Wednesday, January 25, 2012

Lorne Gunter: The gun-control lobby’s statistical black hole



The list of reasons for getting rid of the registry just gets longer and longer....



Lorne Gunter: The gun-control lobby’s statistical black hole

Last month, the RCMP and Statistics Canada were forced to admit that they don’t keep statistics relating to the number of violent gun crimes in Canada that are committed by licenced gun owners using registered guns.
Please note,” Statistics Canada wrote in response to an access to information request filed by the National Firearms Association, “that the Uniform Crime Reporting (UCR) survey does not collect information on licensing of either guns or gun owners related to the incidents of violent crime reported by police.” Nor does StatsCan’s annual homicide survey “collect information on the registration status of the firearm used to commit a homicide.”
This raises the question: Why did it take so long for the government to begin ridding Canada of the horribly expensive, unjustifiably intrusive federal gun registry?
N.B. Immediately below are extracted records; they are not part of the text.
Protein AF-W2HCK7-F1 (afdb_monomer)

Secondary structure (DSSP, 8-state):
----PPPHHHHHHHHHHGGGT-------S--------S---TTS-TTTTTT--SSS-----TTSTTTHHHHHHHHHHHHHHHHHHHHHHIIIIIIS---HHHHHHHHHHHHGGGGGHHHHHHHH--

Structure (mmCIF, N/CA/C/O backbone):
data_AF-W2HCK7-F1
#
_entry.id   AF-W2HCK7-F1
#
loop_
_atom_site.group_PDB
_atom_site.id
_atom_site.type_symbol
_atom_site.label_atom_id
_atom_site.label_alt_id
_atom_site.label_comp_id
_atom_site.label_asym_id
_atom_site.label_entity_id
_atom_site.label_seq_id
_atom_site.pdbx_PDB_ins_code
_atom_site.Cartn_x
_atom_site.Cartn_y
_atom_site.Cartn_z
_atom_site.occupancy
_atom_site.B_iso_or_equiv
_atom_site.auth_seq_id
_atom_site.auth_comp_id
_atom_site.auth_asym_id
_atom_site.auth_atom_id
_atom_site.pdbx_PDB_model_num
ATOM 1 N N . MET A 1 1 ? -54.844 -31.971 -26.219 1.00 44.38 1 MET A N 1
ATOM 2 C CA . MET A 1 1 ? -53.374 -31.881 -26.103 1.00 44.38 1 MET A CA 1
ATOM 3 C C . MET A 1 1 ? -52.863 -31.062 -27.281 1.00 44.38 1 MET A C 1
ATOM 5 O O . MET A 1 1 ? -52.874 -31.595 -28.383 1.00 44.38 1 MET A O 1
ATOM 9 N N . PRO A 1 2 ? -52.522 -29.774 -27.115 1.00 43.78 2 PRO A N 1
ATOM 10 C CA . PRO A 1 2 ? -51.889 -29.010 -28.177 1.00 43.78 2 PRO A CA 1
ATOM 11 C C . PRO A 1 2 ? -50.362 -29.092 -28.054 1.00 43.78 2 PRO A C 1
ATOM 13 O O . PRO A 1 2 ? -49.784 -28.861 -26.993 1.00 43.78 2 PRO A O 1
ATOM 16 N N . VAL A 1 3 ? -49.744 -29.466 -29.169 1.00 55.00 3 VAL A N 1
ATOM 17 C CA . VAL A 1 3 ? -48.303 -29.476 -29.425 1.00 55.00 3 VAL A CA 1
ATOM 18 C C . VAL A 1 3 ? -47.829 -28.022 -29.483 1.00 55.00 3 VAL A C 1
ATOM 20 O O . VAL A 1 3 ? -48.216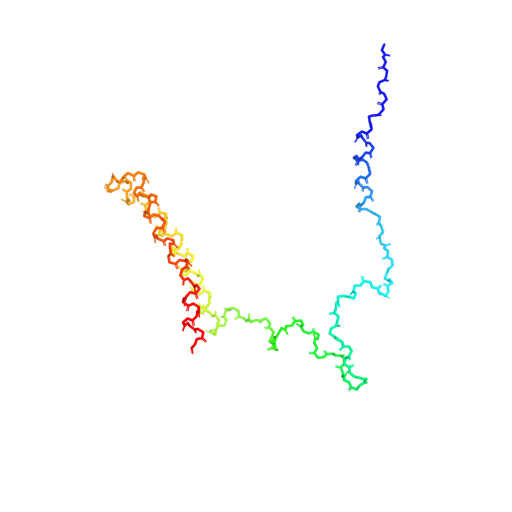 -27.287 -30.389 1.00 55.00 3 VAL A O 1
ATOM 23 N N . ASN A 1 4 ? -47.031 -27.595 -28.501 1.00 49.75 4 ASN A N 1
ATOM 24 C CA . ASN A 1 4 ? -46.332 -26.312 -28.551 1.00 49.75 4 ASN A CA 1
ATOM 25 C C . ASN A 1 4 ? -45.220 -26.411 -29.603 1.00 49.75 4 ASN A C 1
ATOM 27 O O . ASN A 1 4 ? -44.304 -27.222 -29.469 1.00 49.75 4 ASN A O 1
ATOM 31 N N . GLY A 1 5 ? -45.348 -25.620 -30.669 1.00 63.50 5 GLY A N 1
ATOM 32 C CA . GLY A 1 5 ? -44.311 -25.450 -31.681 1.00 63.50 5 GLY A CA 1
ATOM 33 C C . GLY A 1 5 ? -43.062 -24.764 -31.108 1.00 63.50 5 GLY A C 1
ATOM 34 O O . GLY A 1 5 ? -43.130 -24.166 -30.032 1.00 63.50 5 GLY A O 1
ATOM 35 N N . PRO A 1 6 ? -41.915 -24.865 -31.801 1.00 57.72 6 PRO A N 1
ATOM 36 C CA . PRO A 1 6 ? -40.640 -24.359 -31.306 1.00 57.72 6 PRO A CA 1
ATOM 37 C C . PRO A 1 6 ? -40.701 -22.851 -31.040 1.00 57.72 6 PRO A C 1
ATOM 39 O O . PRO A 1 6 ? -41.176 -22.074 -31.870 1.00 57.72 6 PRO A O 1
ATOM 42 N N . SER A 1 7 ? -40.236 -22.459 -29.853 1.00 59.16 7 SER A N 1
ATOM 43 C CA . SER A 1 7 ? -40.217 -21.073 -29.396 1.00 59.16 7 SER A CA 1
ATOM 44 C C . SER A 1 7 ? -39.168 -20.269 -30.169 1.00 59.16 7 SER A C 1
ATOM 46 O O . SER A 1 7 ? -38.077 -20.761 -30.449 1.00 59.16 7 SER A O 1
ATOM 48 N N . ILE A 1 8 ? -39.482 -19.016 -30.505 1.00 58.16 8 ILE A N 1
ATOM 49 C CA . ILE A 1 8 ? -38.580 -18.090 -31.216 1.00 58.16 8 ILE A CA 1
ATOM 50 C C . ILE A 1 8 ? -37.219 -17.905 -30.516 1.00 58.16 8 ILE A C 1
ATOM 52 O O . ILE A 1 8 ? -36.225 -17.630 -31.181 1.00 58.16 8 ILE A O 1
ATOM 56 N N . ASN A 1 9 ? -37.150 -18.156 -29.205 1.00 56.47 9 ASN A N 1
ATOM 57 C CA . ASN A 1 9 ? -35.932 -18.032 -28.404 1.00 56.47 9 ASN A CA 1
ATOM 58 C C . ASN A 1 9 ? -34.919 -19.170 -28.662 1.00 56.47 9 ASN A C 1
ATOM 60 O O . ASN A 1 9 ? -33.724 -18.987 -28.440 1.00 56.47 9 ASN A O 1
ATOM 64 N N . ASP A 1 10 ? -35.363 -20.332 -29.162 1.00 53.94 10 ASP A N 1
ATOM 65 C CA . ASP A 1 10 ? -34.470 -21.434 -29.558 1.00 53.94 10 ASP A CA 1
ATOM 66 C C . ASP A 1 10 ? -33.735 -21.147 -30.880 1.00 53.94 10 ASP A C 1
ATOM 68 O O . ASP A 1 10 ? -32.658 -21.698 -31.135 1.00 53.94 10 ASP A O 1
ATOM 72 N N . LEU A 1 11 ? -34.294 -20.272 -31.727 1.00 53.94 11 LEU A N 1
ATOM 73 C CA . LEU A 1 11 ? -33.664 -19.862 -32.983 1.00 53.94 11 LEU A CA 1
ATOM 74 C C . LEU A 1 11 ? -32.431 -18.980 -32.723 1.00 53.94 11 LEU A C 1
ATOM 76 O O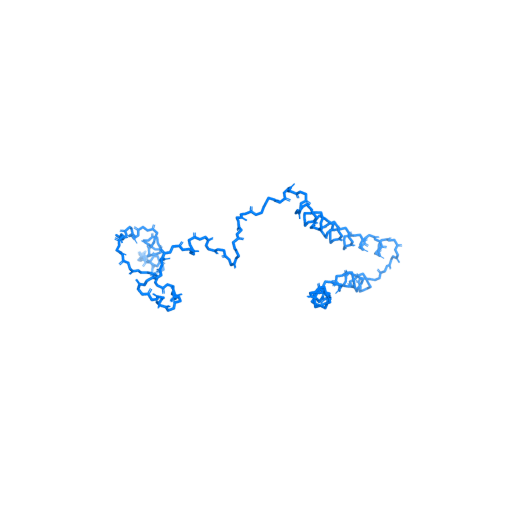 . LEU A 1 11 ? -31.391 -19.191 -33.348 1.00 53.94 11 LEU A O 1
ATOM 80 N N . ASP A 1 12 ? -32.517 -18.064 -31.755 1.00 54.41 12 ASP A N 1
ATOM 81 C CA . ASP A 1 12 ? -31.408 -17.183 -31.361 1.00 54.41 12 ASP A CA 1
ATOM 82 C C . ASP A 1 12 ? -30.244 -17.960 -30.729 1.00 54.41 12 ASP A C 1
ATOM 84 O O . ASP A 1 12 ? -29.073 -17.712 -31.035 1.00 54.41 12 ASP A O 1
ATOM 88 N N . ALA A 1 13 ? -30.546 -18.977 -29.914 1.00 54.19 13 ALA A N 1
ATOM 89 C CA . ALA A 1 13 ? -29.520 -19.839 -29.330 1.00 54.19 13 ALA A CA 1
ATOM 90 C C . ALA A 1 13 ? -28.726 -20.598 -30.413 1.00 54.19 13 ALA A C 1
ATOM 92 O O . ALA A 1 13 ? -27.501 -20.716 -30.322 1.00 54.19 13 ALA A O 1
ATOM 93 N N . ARG A 1 14 ? -29.397 -21.053 -31.483 1.00 53.56 14 ARG A N 1
ATOM 94 C CA . ARG A 1 14 ? -28.762 -21.752 -32.614 1.00 53.56 14 ARG A CA 1
ATOM 95 C C . ARG A 1 14 ? -27.991 -20.833 -33.565 1.00 53.56 14 ARG A C 1
ATOM 97 O O . ARG A 1 14 ? -27.008 -21.286 -34.147 1.00 53.56 14 ARG A O 1
ATOM 104 N N . LEU A 1 15 ? -28.373 -19.561 -33.683 1.00 52.75 15 LEU A N 1
ATOM 105 C CA . LEU A 1 15 ? -27.648 -18.553 -34.472 1.00 52.75 15 LEU A CA 1
ATOM 106 C C . LEU A 1 15 ? -26.287 -18.180 -33.854 1.00 52.75 15 LEU A C 1
ATOM 108 O O . LEU A 1 15 ? -25.336 -17.892 -34.585 1.00 52.75 15 LEU A O 1
ATOM 112 N N . SER A 1 16 ? -26.149 -18.259 -32.526 1.00 55.31 16 SER A N 1
ATOM 113 C CA . SER A 1 16 ? -24.891 -17.920 -31.839 1.00 55.31 16 SER A CA 1
ATOM 114 C C . SER A 1 16 ? -23.768 -18.955 -32.031 1.00 55.31 16 SER A C 1
ATOM 116 O O . SER A 1 16 ? -22.594 -18.590 -32.094 1.00 55.31 16 SER A O 1
ATOM 118 N N . ILE A 1 17 ? -24.103 -20.240 -32.210 1.00 55.53 17 ILE A N 1
ATOM 119 C CA . ILE A 1 17 ? -23.105 -21.317 -32.359 1.00 55.53 17 ILE A CA 1
ATOM 120 C C . ILE A 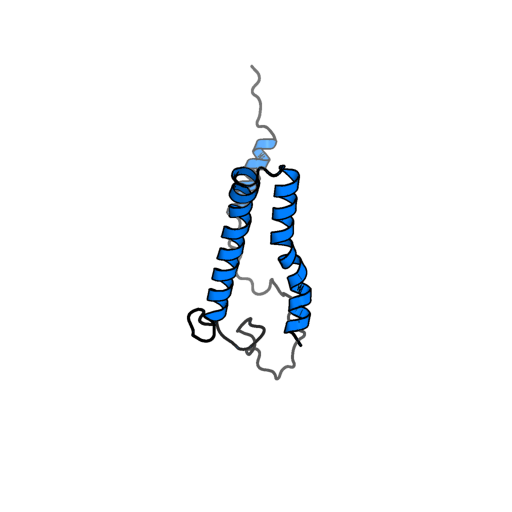1 17 ? -22.511 -21.360 -33.778 1.00 55.53 17 ILE A C 1
ATOM 122 O O . ILE A 1 17 ? -21.362 -21.767 -33.954 1.00 55.53 17 ILE A O 1
ATOM 126 N N . SER A 1 18 ? -23.217 -20.856 -34.796 1.00 50.19 18 SER A N 1
ATOM 127 C CA . SER A 1 18 ? -22.665 -20.757 -36.156 1.00 50.19 18 SER A CA 1
ATOM 128 C C . SER A 1 18 ? -21.580 -19.684 -36.324 1.00 50.19 18 SER A C 1
ATOM 130 O O . SER A 1 18 ? -20.817 -19.752 -37.287 1.00 50.19 18 SER A O 1
ATOM 132 N N . SER A 1 19 ? -21.434 -18.745 -35.380 1.00 51.19 19 SER A N 1
ATOM 133 C CA . SER A 1 19 ? -20.370 -17.730 -35.440 1.00 51.19 19 SER A CA 1
ATOM 134 C C . SER A 1 19 ? -19.013 -18.233 -34.927 1.00 51.19 19 SER A C 1
ATOM 136 O O . SER A 1 19 ? -18.009 -17.550 -35.112 1.00 51.19 19 SER A O 1
ATOM 138 N N . ALA A 1 20 ? -18.955 -19.433 -34.334 1.00 53.12 20 ALA A N 1
ATOM 139 C CA . ALA A 1 20 ? -17.705 -20.075 -33.920 1.00 53.12 20 ALA A CA 1
ATOM 140 C C . ALA A 1 20 ? -17.042 -20.909 -35.038 1.00 53.12 20 ALA A C 1
ATOM 142 O O . ALA A 1 20 ? -15.988 -21.499 -34.816 1.00 53.12 20 ALA A O 1
ATOM 143 N N . THR A 1 21 ? -17.629 -20.978 -36.242 1.00 53.41 21 THR A N 1
ATOM 144 C CA . THR A 1 21 ? -17.090 -21.805 -37.343 1.00 53.41 21 THR A CA 1
ATOM 145 C C . THR A 1 21 ? -17.145 -21.161 -38.736 1.00 53.41 21 THR A C 1
ATOM 147 O O . THR A 1 21 ? -16.614 -21.727 -39.692 1.00 53.41 21 THR A O 1
ATOM 150 N N . SER A 1 22 ? -17.684 -19.951 -38.901 1.00 45.88 22 SER A N 1
ATOM 151 C CA . SER A 1 22 ? -17.714 -19.312 -40.218 1.00 45.88 22 SER A CA 1
ATOM 152 C C . SER A 1 22 ? -16.454 -18.491 -40.517 1.00 45.88 22 SER A C 1
ATOM 154 O O . SER A 1 22 ? -16.371 -17.310 -40.190 1.00 45.88 22 SER A O 1
ATOM 156 N N . LYS A 1 23 ? -15.575 -19.138 -41.291 1.00 41.59 23 LYS A N 1
ATOM 157 C CA . LYS A 1 23 ? -14.586 -18.587 -42.232 1.00 41.59 23 LYS A CA 1
ATOM 158 C C . LYS A 1 23 ? -13.160 -18.400 -41.712 1.00 41.59 23 LYS A C 1
ATOM 160 O O . LYS A 1 23 ? -12.736 -17.308 -41.353 1.00 41.59 23 LYS A O 1
ATOM 165 N N . ALA A 1 24 ? -12.370 -19.456 -41.923 1.00 46.47 24 ALA A N 1
ATOM 166 C CA . ALA A 1 24 ? -11.128 -19.298 -42.673 1.00 46.47 24 ALA A CA 1
ATOM 167 C C . ALA A 1 24 ? -11.466 -18.517 -43.955 1.00 46.47 24 ALA A C 1
ATOM 169 O O . ALA A 1 24 ? -12.039 -19.062 -44.898 1.00 46.47 24 ALA A O 1
ATOM 170 N N . LYS A 1 25 ? -11.272 -17.201 -43.909 1.00 39.34 25 LYS A N 1
ATOM 171 C CA . LYS A 1 25 ? -11.328 -16.343 -45.081 1.00 39.34 25 LYS A CA 1
ATOM 172 C C . LYS A 1 25 ? -9.881 -16.062 -45.431 1.00 39.34 25 LYS A C 1
ATOM 174 O O . LYS A 1 25 ? -9.120 -15.663 -44.553 1.00 39.34 25 LYS A O 1
ATOM 179 N N . ASP A 1 26 ? -9.556 -16.391 -46.671 1.00 38.06 26 ASP A N 1
ATOM 180 C CA . ASP A 1 26 ? -8.298 -16.162 -47.354 1.00 38.06 26 ASP A CA 1
ATOM 181 C C . ASP A 1 26 ? -7.499 -14.976 -46.826 1.00 38.06 26 ASP A C 1
ATOM 183 O O . ASP A 1 26 ? -8.031 -13.906 -46.518 1.00 38.06 26 ASP A O 1
ATOM 187 N N . ILE A 1 27 ? -6.191 -15.205 -46.789 1.00 47.94 27 ILE A N 1
ATOM 188 C CA . ILE A 1 27 ? -5.158 -14.185 -46.726 1.00 47.94 27 ILE A CA 1
ATOM 189 C C . ILE A 1 27 ? -5.321 -13.333 -47.993 1.00 47.94 27 ILE A C 1
ATOM 191 O O . ILE A 1 27 ? -4.673 -13.576 -49.003 1.00 47.94 27 ILE A O 1
ATOM 195 N N . GLU A 1 28 ? -6.237 -12.370 -47.957 1.00 43.00 28 GLU A N 1
ATOM 196 C CA . GLU A 1 28 ? -6.213 -11.233 -48.861 1.00 43.00 28 GLU A CA 1
ATOM 197 C C . GLU A 1 28 ? -5.474 -10.090 -48.172 1.00 43.00 28 GLU A C 1
ATOM 199 O O . GLU A 1 28 ? -5.812 -9.599 -47.091 1.00 43.00 28 GLU A O 1
ATOM 204 N N . GLU A 1 29 ? -4.385 -9.746 -48.834 1.00 49.78 29 GLU A N 1
ATOM 205 C CA . GLU A 1 29 ? -3.438 -8.686 -48.582 1.00 49.78 29 GLU A CA 1
ATOM 206 C C . GLU A 1 29 ? -4.144 -7.319 -48.563 1.00 49.78 29 GLU A C 1
ATOM 208 O O . GLU A 1 29 ? -4.329 -6.678 -49.591 1.00 49.78 29 GLU A O 1
ATOM 213 N N . GLY A 1 30 ? -4.562 -6.859 -47.380 1.00 51.91 30 GLY A N 1
ATOM 214 C CA . GLY A 1 30 ? -4.996 -5.470 -47.182 1.00 51.91 30 GLY A CA 1
ATOM 215 C C . GLY A 1 30 ? -6.222 -5.309 -46.291 1.00 51.91 30 GLY A C 1
ATOM 216 O O . GLY A 1 30 ? -7.342 -5.194 -46.779 1.00 51.91 30 GLY A O 1
ATOM 217 N N . GLY A 1 31 ? -6.025 -5.241 -44.968 1.00 43.09 31 GLY A N 1
ATOM 218 C CA . GLY A 1 31 ? -7.171 -5.118 -44.059 1.00 43.09 31 GLY A CA 1
ATOM 219 C C . GLY A 1 31 ? -6.917 -4.812 -42.583 1.00 43.09 31 GLY A C 1
ATOM 220 O O . GLY A 1 31 ? -7.732 -5.206 -41.762 1.00 43.09 31 GLY A O 1
ATOM 221 N N . TYR A 1 32 ? -5.833 -4.117 -42.226 1.00 43.78 32 TYR A N 1
ATOM 222 C CA . TYR A 1 32 ? -5.755 -3.277 -41.016 1.00 43.78 32 TYR A CA 1
ATOM 223 C C . TYR A 1 32 ? -4.637 -2.254 -41.231 1.00 43.78 32 TYR A C 1
ATOM 225 O O . TYR A 1 32 ? -3.511 -2.407 -40.759 1.00 43.78 32 TYR A O 1
ATOM 233 N N . THR A 1 33 ? -4.921 -1.203 -41.996 1.00 47.62 33 THR A N 1
ATOM 234 C CA . THR A 1 33 ? -4.093 0.006 -41.990 1.00 47.62 33 THR A CA 1
ATOM 235 C C . THR A 1 33 ? -4.367 0.749 -40.687 1.00 47.62 33 THR A C 1
ATOM 237 O O . THR A 1 33 ? -5.065 1.761 -40.659 1.00 47.62 33 THR A O 1
ATOM 240 N N . GLY A 1 34 ? -3.836 0.214 -39.583 1.00 53.72 34 GLY A N 1
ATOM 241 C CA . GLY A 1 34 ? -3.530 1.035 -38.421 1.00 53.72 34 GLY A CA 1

If no one in Ottawa had any systematic way of tracking whether or not Canadians suspected of committing a violent gun crime were licensed to own a gun and had registered the gun being used, then they had no way of knowing whether registration and licensing were having a positive impact on crime.
There are around 340,000 violent crimes reported to police in Canada each year. Just over 2% of those (around 8,000) involve firearms. (There’s another reason to question the initial wisdom of the gun registry: Why was Ottawa expending so much time, effort and taxpayer money on such a tiny percentage of violent crimes, while doing comparatively little to prevent the 98% of murders, robberies, kidnappings, rapes and beatings not committed with a gun?)
Typically, gun crime is committed by street criminals using stolen or contraband weapons. The gun registry never had any effect on this class of thug. Some of the 8,000 violent gun crimes no doubt were committed by licensed owners using registered guns — people who might be tracked or even deterred using a registry system. But since no one in Ottawa ever had any idea how many people are in this latter group, they had no way of determining the usefulness of the registry.
A cynic might say that not knowing was the point all along. Backers of the registry knew it would produce very little impact, so they deliberately didn’t bother collecting data that would confirm the database’s uselessness.
I think the truth is less conspiratorial (and far more arrogant): Backers were so sure the registry would produce tangible benefits, they never thought they might need to show proof. After all, they were experts and they had thought it up, so how could it not work?
I would have thought it was a better strategy to collect as much data as possible from year one. That way backers could track the decline in gun crimes committed by licensed owners using guns they themselves had registered. But neither StatsCan nor the RCMP — nor, for that matter, local police forces — tallies gun crimes relative to who committed them and whether or not the gun used was registered with the federal government. It was purely on blind faith that supporters of the registry — police chiefs, victims’ rights groups, women’s shelter operators and grandstanding politicians — assumed that making Canadians register their guns would magically cut down on violent crime.
Gary Mauser, an emeritus professor at the Institute for Canadian Urban Research Studies at Simon Fraser University in Burnaby, B.C., and one of the country’s leading firearms researchers, has done his best to piece together some sort of statistical analysis of firearms crime and licenced gun owners. Using Library of Parliament data and raw StatsCan crime numbers, Prof. Mauser believes about 3% of murders committed in Canada since the registry opened in 1998 have been committed by licenced gun owners using firearms, registered or not — this despite the fact that at least 8% of Canadians own firearms. Prof. Mauser calculates that this works out to a rate of 0.38 murders per 100,000 licensed gun owners versus a murder rate of 1.85 per 100,000 — nearly five times higher — for the population as a whole.
All of this shows what a horrendous waste of time and money the registry has been. The sooner it is dismantled, the better.